In a way, I think that Spelljammer needs that sort of fakeness more than science fiction. I would say that 99 percent of shipboard action takes place at tactical speed (instead of spelljammer speed), and if a ship is nearby a bunch of rocks or a giant gas cloud you can imagine it being delayed for long enough for a pirate ship to make an ambush attack.

I think the part of a spelljamming voyage that occured at spelljamming speed would largely be mundane. That isn't to say that one or two pictures couldn't be interesting, but they would probably need to be non-combat pictures that focus on the characters on a ship. I suppose a bored spacehand leaning on the rail of a fast moving ship could be interesting. Especially if the "camera" was to pull back and reveal a scavver swimming along in the air envelope of the ship huging the bottom of the hull and waiting for the right time to strike.

I'm not entirely sure how spelljamming speed could be conveyed. Star Wars used a bunch of white lines to represent hyperspace, but spelljamming speed isn't really that fast. (I suppose you would need to have a ship passing an asteroid without getting close enough to drop to tactical speed. If you did that you could have a _slight_ blur that people would take as a "shutter speed" artifact.)
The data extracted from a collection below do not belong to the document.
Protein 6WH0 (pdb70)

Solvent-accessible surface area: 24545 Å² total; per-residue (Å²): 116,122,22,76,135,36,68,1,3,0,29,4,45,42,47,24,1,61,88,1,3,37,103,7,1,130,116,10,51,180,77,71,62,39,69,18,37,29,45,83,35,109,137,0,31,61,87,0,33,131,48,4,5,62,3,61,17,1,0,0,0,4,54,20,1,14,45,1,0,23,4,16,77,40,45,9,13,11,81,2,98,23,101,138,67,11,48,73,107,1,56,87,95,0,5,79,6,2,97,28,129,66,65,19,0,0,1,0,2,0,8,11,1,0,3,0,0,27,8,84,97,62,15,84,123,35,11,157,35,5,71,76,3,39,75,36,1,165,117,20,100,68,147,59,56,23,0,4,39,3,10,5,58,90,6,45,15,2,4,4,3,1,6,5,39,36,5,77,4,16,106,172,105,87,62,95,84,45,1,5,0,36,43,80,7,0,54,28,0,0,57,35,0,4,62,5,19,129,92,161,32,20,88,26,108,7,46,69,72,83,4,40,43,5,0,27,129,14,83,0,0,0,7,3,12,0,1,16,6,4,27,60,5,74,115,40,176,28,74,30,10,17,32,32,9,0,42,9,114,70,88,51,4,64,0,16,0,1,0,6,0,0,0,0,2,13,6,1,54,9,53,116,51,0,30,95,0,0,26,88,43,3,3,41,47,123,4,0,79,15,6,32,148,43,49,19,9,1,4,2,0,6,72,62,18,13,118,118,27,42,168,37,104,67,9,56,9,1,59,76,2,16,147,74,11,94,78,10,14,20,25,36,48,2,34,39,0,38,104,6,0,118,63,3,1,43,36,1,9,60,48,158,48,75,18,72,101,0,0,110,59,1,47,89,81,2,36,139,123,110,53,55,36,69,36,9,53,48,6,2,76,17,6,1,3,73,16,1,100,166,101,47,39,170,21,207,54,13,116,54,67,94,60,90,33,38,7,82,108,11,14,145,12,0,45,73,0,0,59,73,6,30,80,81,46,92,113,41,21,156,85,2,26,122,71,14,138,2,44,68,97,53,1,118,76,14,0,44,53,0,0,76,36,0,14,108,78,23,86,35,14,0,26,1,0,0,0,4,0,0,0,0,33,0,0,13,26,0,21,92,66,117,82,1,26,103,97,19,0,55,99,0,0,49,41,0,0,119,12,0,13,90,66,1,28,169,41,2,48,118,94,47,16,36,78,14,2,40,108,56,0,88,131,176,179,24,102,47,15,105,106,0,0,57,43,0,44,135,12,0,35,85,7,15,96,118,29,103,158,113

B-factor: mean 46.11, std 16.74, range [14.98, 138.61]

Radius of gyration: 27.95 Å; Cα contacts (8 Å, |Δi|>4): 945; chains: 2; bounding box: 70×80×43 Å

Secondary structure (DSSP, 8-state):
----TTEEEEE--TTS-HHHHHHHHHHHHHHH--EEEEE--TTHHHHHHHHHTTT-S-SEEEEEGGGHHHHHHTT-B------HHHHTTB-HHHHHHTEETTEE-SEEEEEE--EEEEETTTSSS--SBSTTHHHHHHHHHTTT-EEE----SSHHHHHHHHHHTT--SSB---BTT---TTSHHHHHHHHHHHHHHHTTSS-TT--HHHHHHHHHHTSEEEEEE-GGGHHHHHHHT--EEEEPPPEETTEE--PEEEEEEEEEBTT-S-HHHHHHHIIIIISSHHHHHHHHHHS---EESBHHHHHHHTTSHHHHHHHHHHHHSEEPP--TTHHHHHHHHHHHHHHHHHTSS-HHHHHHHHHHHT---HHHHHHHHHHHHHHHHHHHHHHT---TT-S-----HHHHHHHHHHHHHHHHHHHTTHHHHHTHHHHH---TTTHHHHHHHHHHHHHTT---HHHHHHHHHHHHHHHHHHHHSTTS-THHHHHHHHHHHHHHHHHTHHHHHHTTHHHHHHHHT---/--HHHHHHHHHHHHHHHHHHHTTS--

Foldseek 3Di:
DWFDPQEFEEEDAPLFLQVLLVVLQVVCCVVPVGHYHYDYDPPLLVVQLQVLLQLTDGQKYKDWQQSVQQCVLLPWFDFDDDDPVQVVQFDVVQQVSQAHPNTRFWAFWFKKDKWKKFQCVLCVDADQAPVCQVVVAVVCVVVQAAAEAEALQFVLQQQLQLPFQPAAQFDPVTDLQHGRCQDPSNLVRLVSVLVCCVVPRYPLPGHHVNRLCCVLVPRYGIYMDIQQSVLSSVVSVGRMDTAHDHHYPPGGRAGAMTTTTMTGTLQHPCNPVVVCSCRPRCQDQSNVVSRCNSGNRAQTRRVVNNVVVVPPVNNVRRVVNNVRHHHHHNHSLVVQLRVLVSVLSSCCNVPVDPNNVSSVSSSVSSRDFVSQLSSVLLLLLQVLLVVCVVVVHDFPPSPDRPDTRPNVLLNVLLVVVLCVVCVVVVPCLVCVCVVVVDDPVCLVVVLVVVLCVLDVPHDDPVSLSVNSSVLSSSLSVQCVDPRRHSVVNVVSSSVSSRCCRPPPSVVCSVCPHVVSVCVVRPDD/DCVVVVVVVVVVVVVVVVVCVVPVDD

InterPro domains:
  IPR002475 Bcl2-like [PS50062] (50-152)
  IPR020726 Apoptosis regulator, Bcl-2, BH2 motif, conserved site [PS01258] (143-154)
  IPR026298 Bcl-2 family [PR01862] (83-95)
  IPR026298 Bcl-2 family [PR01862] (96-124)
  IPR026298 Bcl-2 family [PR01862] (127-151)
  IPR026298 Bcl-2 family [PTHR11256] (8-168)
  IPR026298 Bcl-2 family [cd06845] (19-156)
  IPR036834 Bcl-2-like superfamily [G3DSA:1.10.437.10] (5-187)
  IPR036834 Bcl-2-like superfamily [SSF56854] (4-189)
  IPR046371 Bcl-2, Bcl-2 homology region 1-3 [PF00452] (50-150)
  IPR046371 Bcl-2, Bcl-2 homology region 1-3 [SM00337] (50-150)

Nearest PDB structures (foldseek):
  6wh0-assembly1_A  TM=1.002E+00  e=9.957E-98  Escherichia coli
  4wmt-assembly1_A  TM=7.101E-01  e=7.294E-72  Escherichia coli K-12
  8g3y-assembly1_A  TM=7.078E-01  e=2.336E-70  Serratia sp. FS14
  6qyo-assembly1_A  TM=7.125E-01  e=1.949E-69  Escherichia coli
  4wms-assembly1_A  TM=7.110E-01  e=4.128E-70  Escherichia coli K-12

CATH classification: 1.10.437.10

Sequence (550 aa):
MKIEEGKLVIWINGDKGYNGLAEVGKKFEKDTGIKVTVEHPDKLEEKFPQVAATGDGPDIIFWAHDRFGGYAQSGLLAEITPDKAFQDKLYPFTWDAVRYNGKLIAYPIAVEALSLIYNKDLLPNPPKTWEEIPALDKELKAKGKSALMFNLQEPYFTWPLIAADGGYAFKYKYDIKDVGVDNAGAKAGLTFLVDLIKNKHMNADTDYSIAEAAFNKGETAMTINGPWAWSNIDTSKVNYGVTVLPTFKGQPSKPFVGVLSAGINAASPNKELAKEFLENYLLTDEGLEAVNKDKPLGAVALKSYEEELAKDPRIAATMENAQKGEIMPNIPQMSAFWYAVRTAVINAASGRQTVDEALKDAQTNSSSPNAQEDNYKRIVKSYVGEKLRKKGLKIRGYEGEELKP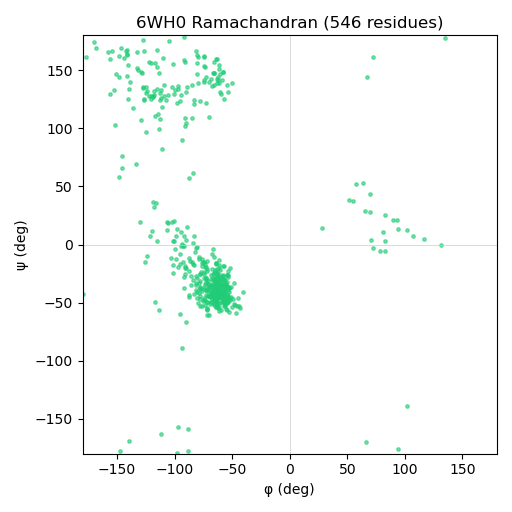PVIEIAKTLQRVGDELESANTDFFKNMCDQLQITPSTAYPTFQSIADEIFVSGKNWGRVVAFLTFGGNFAVHCALRADMGEEYVDRVVNWISKYMAVNLDYWINQQGGWDGFLIFFEKTNGTVNKEVAHCLKRIGDDLVNNHQLN

Structure (mmCIF, N/CA/C/O backbone):
data_6WH0
#
_entry.id   6WH0
#
_cell.length_a   53.401
_cell.length_b   69.726
_cell.length_c   72.523
_cell.angle_alpha   90.000
_cell.angle_beta   96.626
_cell.angle_gamma   90.000
#
_symmetry.space_group_name_H-M   'P 1 21 1'
#
loop_
_entity.id
_entity.type
_entity.pdbx_description
1 polymer 'Maltodextrin-binding protein,Bcl-2-like 4'
2 polymer 'Apoptosis regulator BAX'
3 branched alpha-D-glucopyranose-(1-4)-alpha-D-glucopyranose-(1-4)-alpha-D-glucopyranose
4 water water
#
loop_
_atom_site.group_PDB
_atom_site.id
_atom_site.type_symbol
_atom_site.label_atom_id
_atom_site.label_alt_id
_atom_site.label_comp_id
_atom_site.label_asym_id
_atom_site.label_entity_id
_atom_site.label_seq_id
_atom_site.pdbx_PDB_ins_code
_atom_site.Cartn_x
_atom_site.Cartn_y
_atom_site.Cartn_z
_atom_site.occupancy
_atom_site.B_iso_or_equiv
_atom_site.auth_seq_id
_atom_site.auth_comp_id
_atom_site.auth_asym_id
_atom_site.auth_atom_id
_atom_site.pdbx_PDB_model_num
ATOM 1 N N . MET A 1 1 ? 10.95634 11.37735 72.44632 1.000 65.64283 -370 MET A N 1
ATOM 2 C CA . MET A 1 1 ? 10.48343 12.66571 73.03127 1.000 69.95966 -370 MET A CA 1
ATOM 3 C C . MET A 1 1 ? 11.47931 13.15513 74.08053 1.000 64.27617 -370 MET A C 1
ATOM 4 O O . MET A 1 1 ? 12.01801 12.36196 74.85658 1.000 61.76432 -370 MET A O 1
ATOM 20 N N . LYS A 1 2 ? 11.71439 14.46416 74.08309 1.000 70.37705 -369 LYS A N 1
ATOM 21 C CA . LYS A 1 2 ? 12.58975 15.13592 75.03117 1.000 69.85854 -369 LYS A CA 1
ATOM 22 C C . LYS A 1 2 ? 11.78964 15.62249 76.23605 1.000 65.17675 -369 LYS A C 1
ATOM 23 O O . LYS A 1 2 ? 10.56873 15.79251 76.18303 1.000 65.41591 -369 LYS A O 1
ATOM 42 N N . ILE A 1 3 ? 12.49799 15.85334 77.33991 1.000 55.46794 -368 ILE A N 1
ATOM 43 C CA . ILE A 1 3 ? 11.83150 16.43586 78.49197 1.000 53.47544 -368 ILE A CA 1
ATOM 44 C C . ILE A 1 3 ? 11.34573 17.83207 78.10526 1.000 51.65781 -368 ILE A C 1
ATOM 45 O O . ILE A 1 3 ? 12.07046 18.62789 77.49318 1.000 50.72478 -368 ILE A O 1
ATOM 61 N N . GLU A 1 4 ? 10.14476 18.16684 78.55004 1.000 51.63548 -367 GLU A N 1
ATOM 62 C CA . GLU A 1 4 ? 9.52608 19.42192 78.16013 1.000 51.20508 -367 GLU A CA 1
ATOM 63 C C . GLU A 1 4 ? 8.51111 19.77976 79.22654 1.000 48.66647 -367 GLU A C 1
ATOM 64 O O . GLU A 1 4 ? 7.68631 18.94087 79.61068 1.000 46.79578 -367 GLU A O 1
ATOM 76 N N . GLU A 1 5 ? 8.58592 21.01344 79.71368 1.000 41.97384 -366 GLU A N 1
ATOM 77 C CA . GLU A 1 5 ? 7.56665 21.50828 80.63072 1.000 42.94958 -366 GLU A CA 1
ATOM 78 C C . GLU A 1 5 ? 6.17728 21.35046 80.02101 1.000 38.32309 -366 GLU A C 1
ATOM 79 O O . GLU A 1 5 ? 5.96749 21.63879 78.84231 1.000 36.54963 -366 GLU A O 1
ATOM 91 N N . GLY A 1 6 ? 5.21720 20.91269 80.83044 1.000 36.20124 -365 GLY A N 1
ATOM 92 C CA . GLY A 1 6 ? 3.86013 20.77489 80.34694 1.000 36.57874 -365 GLY A CA 1
ATOM 93 C C . GLY A 1 6 ? 3.57769 19.52016 79.55740 1.000 34.45687 -365 GLY A C 1
ATOM 94 O O . GLY A 1 6 ? 2.51338 19.43632 78.93517 1.000 34.16794 -365 GLY A O 1
ATOM 98 N N . LYS A 1 7 ? 4.49633 18.55475 79.53959 1.000 36.37905 -364 LYS A N 1
ATOM 99 C CA . LYS A 1 7 ? 4.24536 17.25012 78.94227 1.000 34.07186 -364 LYS A CA 1
ATOM 100 C C . LYS A 1 7 ? 4.96389 16.20283 79.77770 1.000 30.84121 -364 LYS A C 1
ATOM 101 O O . LYS A 1 7 ? 5.88053 16.51694 80.53641 1.000 30.33121 -364 LYS A O 1
ATOM 120 N N . LEU A 1 8 ? 4.53230 14.94959 79.63534 1.000 29.71998 -363 LEU A N 1
ATOM 121 C CA . LEU A 1 8 ? 5.12537 13.81787 80.33835 1.000 27.69497 -363 LEU A CA 1
ATOM 122 C C . LEU A 1 8 ? 5.69675 12.83736 79.32610 1.000 27.29588 -363 LEU A C 1
ATOM 123 O O . LEU A 1 8 ? 5.02900 12.50092 78.35039 1.000 26.77726 -363 LEU A O 1
ATOM 139 N N . VAL A 1 9 ? 6.93202 12.39885 79.55084 1.000 29.87929 -362 VAL A N 1
ATOM 140 C CA . VAL A 1 9 ? 7.53446 11.28765 78.82252 1.000 29.09262 -362 VAL A CA 1
ATOM 141 C C . VAL A 1 9 ? 7.79555 10.16434 79.81869 1.000 27.39863 -362 VAL A C 1
ATOM 142 O O . VAL A 1 9 ? 8.32459 10.40491 80.91407 1.000 26.60275 -362 VAL A O 1
ATOM 155 N N . ILE A 1 10 ? 7.43010 8.94507 79.44090 1.000 26.99002 -361 ILE A N 1
ATOM 156 C CA . ILE A 1 10 ? 7.45321 7.77933 80.32362 1.000 27.15641 -361 ILE A CA 1
ATOM 157 C C . ILE A 1 10 ? 8.29403 6.69454 79.65376 1.000 26.68382 -361 ILE A C 1
ATOM 158 O O . ILE A 1 10 ? 8.10829 6.41651 78.46381 1.000 26.33858 -361 ILE A O 1
ATOM 174 N N . TRP A 1 11 ? 9.24370 6.12141 80.39734 1.000 24.90721 -360 TRP A N 1
ATOM 175 C CA . TRP A 1 11 ? 10.01307 4.95996 79.95718 1.000 23.89958 -360 TRP A CA 1
ATOM 176 C C . TRP A 1 11 ? 9.51686 3.72832 80.70723 1.000 24.38377 -360 TRP A C 1
ATOM 177 O O . TRP A 1 11 ? 9.43334 3.74777 81.94234 1.000 24.26449 -360 TRP A O 1
ATOM 198 N N . ILE A 1 12 ? 9.19747 2.66418 79.97144 1.000 23.54048 -359 ILE A N 1
ATOM 199 C CA . ILE A 1 12 ? 8.74695 1.41140 80.57947 1.000 23.73068 -359 ILE A CA 1
ATOM 200 C C . ILE A 1 12 ? 9.20854 0.25251 79.69888 1.000 25.82169 -359 ILE A C 1
ATOM 201 O O . ILE A 1 12 ? 9.25389 0.36816 78.47018 1.000 27.82774 -359 ILE A O 1
ATOM 217 N N . ASN A 1 13 ? 9.56988 -0.85282 80.34506 1.000 26.63263 -358 ASN A N 1
ATOM 218 C CA . ASN A 1 13 ? 10.16214 -1.99672 79.65593 1.000 26.88972 -358 ASN A CA 1
ATOM 219 C C . ASN A 1 13 ? 9.15602 -2.62219 78.70561 1.000 24.64810 -358 ASN A C 1
ATOM 220 O O . ASN A 1 13 ? 7.94289 -2.60242 78.93931 1.000 23.73732 -358 ASN A O 1
ATOM 231 N N . GLY A 1 14 ? 9.67785 -3.15361 77.60067 1.000 23.62248 -357 GLY A N 1
ATOM 232 C CA . GLY A 1 14 ? 8.85493 -3.60596 76.49080 1.000 24.36514 -357 GLY A CA 1
ATOM 233 C C . GLY A 1 14 ? 7.97760 -4.82488 76.77856 1.000 24.30300 -357 GLY A C 1
ATOM 234 O O . GLY A 1 14 ? 7.11930 -5.15599 75.94796 1.000 24.24141 -357 GLY A O 1
ATOM 238 N N . ASP A 1 15 ? 8.13710 -5.47582 77.93019 1.000 24.82242 -356 ASP A N 1
ATOM 239 C CA . ASP A 1 15 ? 7.28457 -6.62350 78.22529 1.000 26.48895 -356 ASP A CA 1
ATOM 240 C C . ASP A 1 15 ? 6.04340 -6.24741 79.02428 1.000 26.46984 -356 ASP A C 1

I suspect that spelljammer speed is something that could only be conveyed by an animated movie that had the ship approach the camera, pull alongside and then fly off into the distance. If that was done, small objects (that don't drop ships to tactical speed) could be seen to be whizzing past in the opposite direction to convey the speed.

Something I don't recall seeing too much of is Phlogiston based art. _Star Trek II: The Wrath of Khan_ had some really evocative scenes where ships vanished into the background of a nebula. Again, I suspect that animation (rather than static pictures) might be needed to convey the constantly changing nature of the flow.

I think that an animation of someone casting the Create Portal spell and allowing their ship to pass through the portal could be something that would be an interesting way to show the contrast between The Flow and the blackness of wildspace. And, although I don't recall seeing any description of the part of the crystal sphere between the inside and the outside, I think it could be interesting to make that part of the sphere glow or flash while an artificial portal is opening.



Silverblade The Ench said:


> are you scrying my computer, by any chance? Hm...
> Wait to you see what I'm cooking up, at the moment!
> _Muahahaha_!!!




I can wait. Eventually you will churn out a ton of cool new stuff. (Maybe even that 3D Whaleship that somebody else is dying for you to make.)



Silverblade The Ench said:


> And that'd be a dream!! I was sort of published in Dragon mag (my Tradesman design/artwork was used for a painting), but I've always adored Spelljammer's (and Dark Sun) look/art. Just gave me so much, loved the artists, be otustanding to be in a Spelljammer 4th ed book!!!




Well, I am certainly not in charge of the SPELLJAMMER for D&D 3e project, but they are going to need at least three covers for the forthcoming Player's Guide to Spelljammer, Ships in Wildspace and Monsters of Wildspace PDFs and anything else that comes out.

I would be disapointed if Ships in Wildspace didn't have *your* artwork on the front cover.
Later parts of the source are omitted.